I have lightweight Seabreeze 8 panel playpens in both my bedroom and kitchen that always has a bed and pad in it and she uses those two pens when she isn't having freeplay during the day. She has only missed the pad twice in 8 days....So for 12 weeks old she is doing pretty good.









This is the first time for me to have one this young. I was nuts.

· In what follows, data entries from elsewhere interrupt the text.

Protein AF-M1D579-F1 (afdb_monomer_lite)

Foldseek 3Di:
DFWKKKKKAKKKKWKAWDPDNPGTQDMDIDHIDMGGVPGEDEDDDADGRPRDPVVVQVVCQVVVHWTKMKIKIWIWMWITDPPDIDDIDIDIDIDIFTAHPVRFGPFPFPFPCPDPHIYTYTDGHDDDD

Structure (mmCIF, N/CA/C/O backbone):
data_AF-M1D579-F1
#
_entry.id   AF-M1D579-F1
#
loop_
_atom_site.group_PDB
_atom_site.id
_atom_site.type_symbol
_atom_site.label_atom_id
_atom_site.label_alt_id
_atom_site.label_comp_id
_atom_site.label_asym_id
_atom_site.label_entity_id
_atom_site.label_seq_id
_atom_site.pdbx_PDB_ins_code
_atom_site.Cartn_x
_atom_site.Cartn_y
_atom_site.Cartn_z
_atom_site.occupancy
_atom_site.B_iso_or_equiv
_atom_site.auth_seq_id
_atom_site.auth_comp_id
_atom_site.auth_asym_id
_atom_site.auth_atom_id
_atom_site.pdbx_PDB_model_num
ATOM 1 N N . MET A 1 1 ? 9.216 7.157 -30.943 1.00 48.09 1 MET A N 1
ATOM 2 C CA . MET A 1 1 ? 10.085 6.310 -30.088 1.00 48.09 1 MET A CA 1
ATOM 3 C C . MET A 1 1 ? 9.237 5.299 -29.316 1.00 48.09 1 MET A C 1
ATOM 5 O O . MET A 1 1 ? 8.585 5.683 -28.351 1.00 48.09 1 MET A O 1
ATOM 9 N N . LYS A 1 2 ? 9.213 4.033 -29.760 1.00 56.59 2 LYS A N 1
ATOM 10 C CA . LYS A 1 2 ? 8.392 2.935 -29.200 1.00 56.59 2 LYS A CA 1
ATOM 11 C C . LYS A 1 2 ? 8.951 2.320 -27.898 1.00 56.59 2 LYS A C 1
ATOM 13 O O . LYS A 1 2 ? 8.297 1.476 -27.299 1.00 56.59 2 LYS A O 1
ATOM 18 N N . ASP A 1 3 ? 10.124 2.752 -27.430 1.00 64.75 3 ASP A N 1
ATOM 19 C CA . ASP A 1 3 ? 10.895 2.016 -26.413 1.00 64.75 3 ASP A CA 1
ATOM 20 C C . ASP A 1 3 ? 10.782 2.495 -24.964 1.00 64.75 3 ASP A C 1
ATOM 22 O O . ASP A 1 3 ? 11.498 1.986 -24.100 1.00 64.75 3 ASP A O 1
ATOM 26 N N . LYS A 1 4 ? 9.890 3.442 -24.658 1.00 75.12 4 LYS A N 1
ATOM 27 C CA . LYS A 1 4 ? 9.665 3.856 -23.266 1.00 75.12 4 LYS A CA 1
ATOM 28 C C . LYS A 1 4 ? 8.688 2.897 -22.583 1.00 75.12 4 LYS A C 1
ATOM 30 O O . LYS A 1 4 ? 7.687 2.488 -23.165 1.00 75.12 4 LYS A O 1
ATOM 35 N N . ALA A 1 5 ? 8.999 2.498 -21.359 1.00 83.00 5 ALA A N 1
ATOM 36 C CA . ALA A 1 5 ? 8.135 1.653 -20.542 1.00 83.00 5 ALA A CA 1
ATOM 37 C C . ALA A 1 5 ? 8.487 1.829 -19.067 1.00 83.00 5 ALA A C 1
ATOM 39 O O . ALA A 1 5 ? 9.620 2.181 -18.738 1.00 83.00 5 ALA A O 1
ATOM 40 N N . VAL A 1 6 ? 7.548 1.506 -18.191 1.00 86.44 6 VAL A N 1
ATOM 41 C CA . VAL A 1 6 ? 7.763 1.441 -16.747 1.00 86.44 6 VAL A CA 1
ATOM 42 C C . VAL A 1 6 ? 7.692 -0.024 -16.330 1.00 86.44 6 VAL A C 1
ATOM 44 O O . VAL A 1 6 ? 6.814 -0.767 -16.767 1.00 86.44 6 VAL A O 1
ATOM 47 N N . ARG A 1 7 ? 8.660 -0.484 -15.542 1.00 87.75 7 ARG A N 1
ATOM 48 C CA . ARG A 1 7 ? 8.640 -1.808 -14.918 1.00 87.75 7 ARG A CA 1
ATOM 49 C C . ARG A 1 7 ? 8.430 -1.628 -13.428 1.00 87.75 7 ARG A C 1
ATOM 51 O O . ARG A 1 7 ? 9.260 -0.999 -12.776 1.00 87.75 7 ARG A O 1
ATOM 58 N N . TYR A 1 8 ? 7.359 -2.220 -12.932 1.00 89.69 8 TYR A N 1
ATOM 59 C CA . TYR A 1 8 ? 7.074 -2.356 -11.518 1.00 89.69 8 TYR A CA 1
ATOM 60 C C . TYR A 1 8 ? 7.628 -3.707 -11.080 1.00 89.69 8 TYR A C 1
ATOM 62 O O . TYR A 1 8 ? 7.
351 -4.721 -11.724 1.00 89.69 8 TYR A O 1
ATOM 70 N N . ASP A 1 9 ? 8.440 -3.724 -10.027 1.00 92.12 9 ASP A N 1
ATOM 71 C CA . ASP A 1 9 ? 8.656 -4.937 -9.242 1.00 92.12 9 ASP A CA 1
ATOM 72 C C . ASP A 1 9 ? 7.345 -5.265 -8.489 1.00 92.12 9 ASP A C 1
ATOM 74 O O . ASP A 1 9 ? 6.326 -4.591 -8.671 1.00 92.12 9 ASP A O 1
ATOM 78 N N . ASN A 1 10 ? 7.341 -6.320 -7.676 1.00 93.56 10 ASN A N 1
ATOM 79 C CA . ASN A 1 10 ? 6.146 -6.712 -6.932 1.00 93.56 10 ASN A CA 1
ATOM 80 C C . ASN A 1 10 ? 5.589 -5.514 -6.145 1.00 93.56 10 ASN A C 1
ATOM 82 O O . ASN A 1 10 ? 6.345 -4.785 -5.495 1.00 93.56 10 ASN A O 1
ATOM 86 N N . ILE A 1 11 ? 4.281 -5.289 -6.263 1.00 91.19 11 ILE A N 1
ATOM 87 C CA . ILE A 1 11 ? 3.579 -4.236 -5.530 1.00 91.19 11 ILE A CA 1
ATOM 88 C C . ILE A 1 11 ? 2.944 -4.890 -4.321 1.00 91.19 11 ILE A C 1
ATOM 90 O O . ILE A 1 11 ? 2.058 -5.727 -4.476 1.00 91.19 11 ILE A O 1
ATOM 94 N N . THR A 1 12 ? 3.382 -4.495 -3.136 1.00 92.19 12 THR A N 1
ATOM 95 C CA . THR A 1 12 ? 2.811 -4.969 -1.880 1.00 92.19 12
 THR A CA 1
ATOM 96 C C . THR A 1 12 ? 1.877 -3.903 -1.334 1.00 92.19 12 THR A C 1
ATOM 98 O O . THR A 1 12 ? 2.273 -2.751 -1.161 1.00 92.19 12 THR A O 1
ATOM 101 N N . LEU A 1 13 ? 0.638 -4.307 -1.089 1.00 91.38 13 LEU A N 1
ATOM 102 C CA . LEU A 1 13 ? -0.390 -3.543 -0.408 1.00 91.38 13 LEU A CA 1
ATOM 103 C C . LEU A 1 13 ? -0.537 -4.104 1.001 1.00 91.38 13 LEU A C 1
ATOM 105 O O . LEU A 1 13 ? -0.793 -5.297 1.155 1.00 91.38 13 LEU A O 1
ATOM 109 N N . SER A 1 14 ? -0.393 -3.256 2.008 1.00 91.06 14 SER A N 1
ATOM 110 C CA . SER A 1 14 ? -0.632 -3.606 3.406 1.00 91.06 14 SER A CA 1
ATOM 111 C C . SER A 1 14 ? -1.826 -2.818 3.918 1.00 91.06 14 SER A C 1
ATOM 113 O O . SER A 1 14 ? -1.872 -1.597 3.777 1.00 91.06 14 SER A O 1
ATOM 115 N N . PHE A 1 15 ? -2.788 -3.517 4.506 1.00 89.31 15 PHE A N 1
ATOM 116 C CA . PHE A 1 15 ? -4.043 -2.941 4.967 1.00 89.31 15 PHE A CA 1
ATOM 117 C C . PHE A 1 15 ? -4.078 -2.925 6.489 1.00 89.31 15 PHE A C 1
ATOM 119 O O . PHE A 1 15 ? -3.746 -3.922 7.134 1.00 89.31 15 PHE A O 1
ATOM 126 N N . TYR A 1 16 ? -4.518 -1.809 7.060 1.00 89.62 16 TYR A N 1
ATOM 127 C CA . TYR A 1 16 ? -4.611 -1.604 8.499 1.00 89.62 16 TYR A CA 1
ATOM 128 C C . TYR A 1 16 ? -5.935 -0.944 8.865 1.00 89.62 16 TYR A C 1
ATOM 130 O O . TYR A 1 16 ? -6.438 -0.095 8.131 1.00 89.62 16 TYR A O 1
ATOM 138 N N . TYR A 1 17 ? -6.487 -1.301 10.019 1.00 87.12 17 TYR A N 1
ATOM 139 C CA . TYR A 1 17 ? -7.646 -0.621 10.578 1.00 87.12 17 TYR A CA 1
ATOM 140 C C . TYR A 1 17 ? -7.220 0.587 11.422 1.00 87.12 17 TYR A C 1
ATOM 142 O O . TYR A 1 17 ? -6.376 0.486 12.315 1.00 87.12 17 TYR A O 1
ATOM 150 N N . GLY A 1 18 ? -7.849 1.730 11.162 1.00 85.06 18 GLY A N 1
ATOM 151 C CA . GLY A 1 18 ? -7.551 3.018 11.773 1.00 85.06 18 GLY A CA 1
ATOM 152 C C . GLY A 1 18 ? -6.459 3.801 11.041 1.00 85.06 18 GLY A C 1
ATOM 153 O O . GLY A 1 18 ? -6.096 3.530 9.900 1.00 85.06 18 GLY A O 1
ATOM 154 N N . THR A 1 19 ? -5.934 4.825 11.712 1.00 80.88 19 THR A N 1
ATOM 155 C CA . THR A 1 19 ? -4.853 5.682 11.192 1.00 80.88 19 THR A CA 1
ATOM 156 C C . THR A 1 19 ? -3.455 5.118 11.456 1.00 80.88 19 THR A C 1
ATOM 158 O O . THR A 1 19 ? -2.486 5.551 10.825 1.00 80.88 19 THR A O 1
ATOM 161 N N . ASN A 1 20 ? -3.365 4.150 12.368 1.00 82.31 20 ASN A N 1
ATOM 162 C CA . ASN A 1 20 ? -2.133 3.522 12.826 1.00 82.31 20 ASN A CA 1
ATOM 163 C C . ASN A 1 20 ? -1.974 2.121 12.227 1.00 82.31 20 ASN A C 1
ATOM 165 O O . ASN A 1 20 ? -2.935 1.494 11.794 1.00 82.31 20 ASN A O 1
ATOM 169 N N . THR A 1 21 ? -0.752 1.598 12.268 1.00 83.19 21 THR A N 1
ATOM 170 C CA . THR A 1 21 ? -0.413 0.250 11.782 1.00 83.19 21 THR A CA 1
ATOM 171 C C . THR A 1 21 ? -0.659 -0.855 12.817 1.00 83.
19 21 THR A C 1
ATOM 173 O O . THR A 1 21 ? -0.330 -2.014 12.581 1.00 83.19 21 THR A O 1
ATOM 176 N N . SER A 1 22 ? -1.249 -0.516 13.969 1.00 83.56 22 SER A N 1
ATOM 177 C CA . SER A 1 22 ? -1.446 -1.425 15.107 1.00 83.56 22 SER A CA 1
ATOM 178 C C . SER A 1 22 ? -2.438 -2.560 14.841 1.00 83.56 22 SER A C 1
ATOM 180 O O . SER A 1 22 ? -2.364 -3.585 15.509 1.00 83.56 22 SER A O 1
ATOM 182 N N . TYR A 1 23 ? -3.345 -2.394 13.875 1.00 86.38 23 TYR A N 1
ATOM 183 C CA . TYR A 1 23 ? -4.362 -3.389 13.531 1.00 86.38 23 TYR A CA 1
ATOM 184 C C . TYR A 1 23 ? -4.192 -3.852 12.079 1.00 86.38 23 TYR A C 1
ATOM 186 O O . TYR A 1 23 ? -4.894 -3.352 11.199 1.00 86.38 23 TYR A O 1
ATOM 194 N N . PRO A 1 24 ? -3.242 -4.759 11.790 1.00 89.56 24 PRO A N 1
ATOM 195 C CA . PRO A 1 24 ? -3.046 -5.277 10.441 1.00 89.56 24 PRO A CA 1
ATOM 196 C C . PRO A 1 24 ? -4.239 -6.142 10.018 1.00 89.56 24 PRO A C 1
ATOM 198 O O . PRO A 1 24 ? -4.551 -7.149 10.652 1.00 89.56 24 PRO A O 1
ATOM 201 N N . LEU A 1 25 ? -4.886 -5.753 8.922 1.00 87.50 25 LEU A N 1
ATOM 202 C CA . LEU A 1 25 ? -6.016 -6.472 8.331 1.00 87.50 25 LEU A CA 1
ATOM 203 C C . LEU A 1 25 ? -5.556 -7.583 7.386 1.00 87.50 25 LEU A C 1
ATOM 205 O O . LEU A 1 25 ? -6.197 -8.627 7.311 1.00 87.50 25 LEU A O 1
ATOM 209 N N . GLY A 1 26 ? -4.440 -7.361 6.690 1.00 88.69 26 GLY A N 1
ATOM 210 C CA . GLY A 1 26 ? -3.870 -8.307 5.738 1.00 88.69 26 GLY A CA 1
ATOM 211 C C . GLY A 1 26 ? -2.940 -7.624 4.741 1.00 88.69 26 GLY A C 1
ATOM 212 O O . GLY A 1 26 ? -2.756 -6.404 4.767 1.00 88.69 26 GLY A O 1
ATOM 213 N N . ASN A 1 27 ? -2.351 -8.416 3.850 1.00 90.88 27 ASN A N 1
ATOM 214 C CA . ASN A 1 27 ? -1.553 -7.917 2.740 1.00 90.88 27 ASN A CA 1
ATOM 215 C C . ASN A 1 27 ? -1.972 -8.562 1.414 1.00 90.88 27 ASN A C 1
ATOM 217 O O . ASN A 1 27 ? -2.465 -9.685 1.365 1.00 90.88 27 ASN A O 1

My advice ....a six month old one is easier.


----------



## joe (Jan 5, 2003)

i have to say i am lucky i guess, none of my three are crated, Sampson and Maggie was never crate trained and I dont think Lizzie was before we got her from spottypoo (i could be wrong), but all three sleep in our bed, all through the night, 8-10 hours 

Maggie would be the exception of sorts, she is the smallest, 6-7#'s, and when she was younger (and even now to some extent) she couldnt hold it through the night, i've said before i think her bladder is the size of a quarter, but this is what we did

She had her schedule, every 4-5 hours she would have to pee, so we started timing it, 30 min or so before we thought she had to go we would take her out, we got her on "our" schedule (even having to set the alarm clock for awhile in the middle of the night), over a period of time we extended it and would wait a bit longer and so would she, now, most of the time she is the last one out of the bed in the morning


----------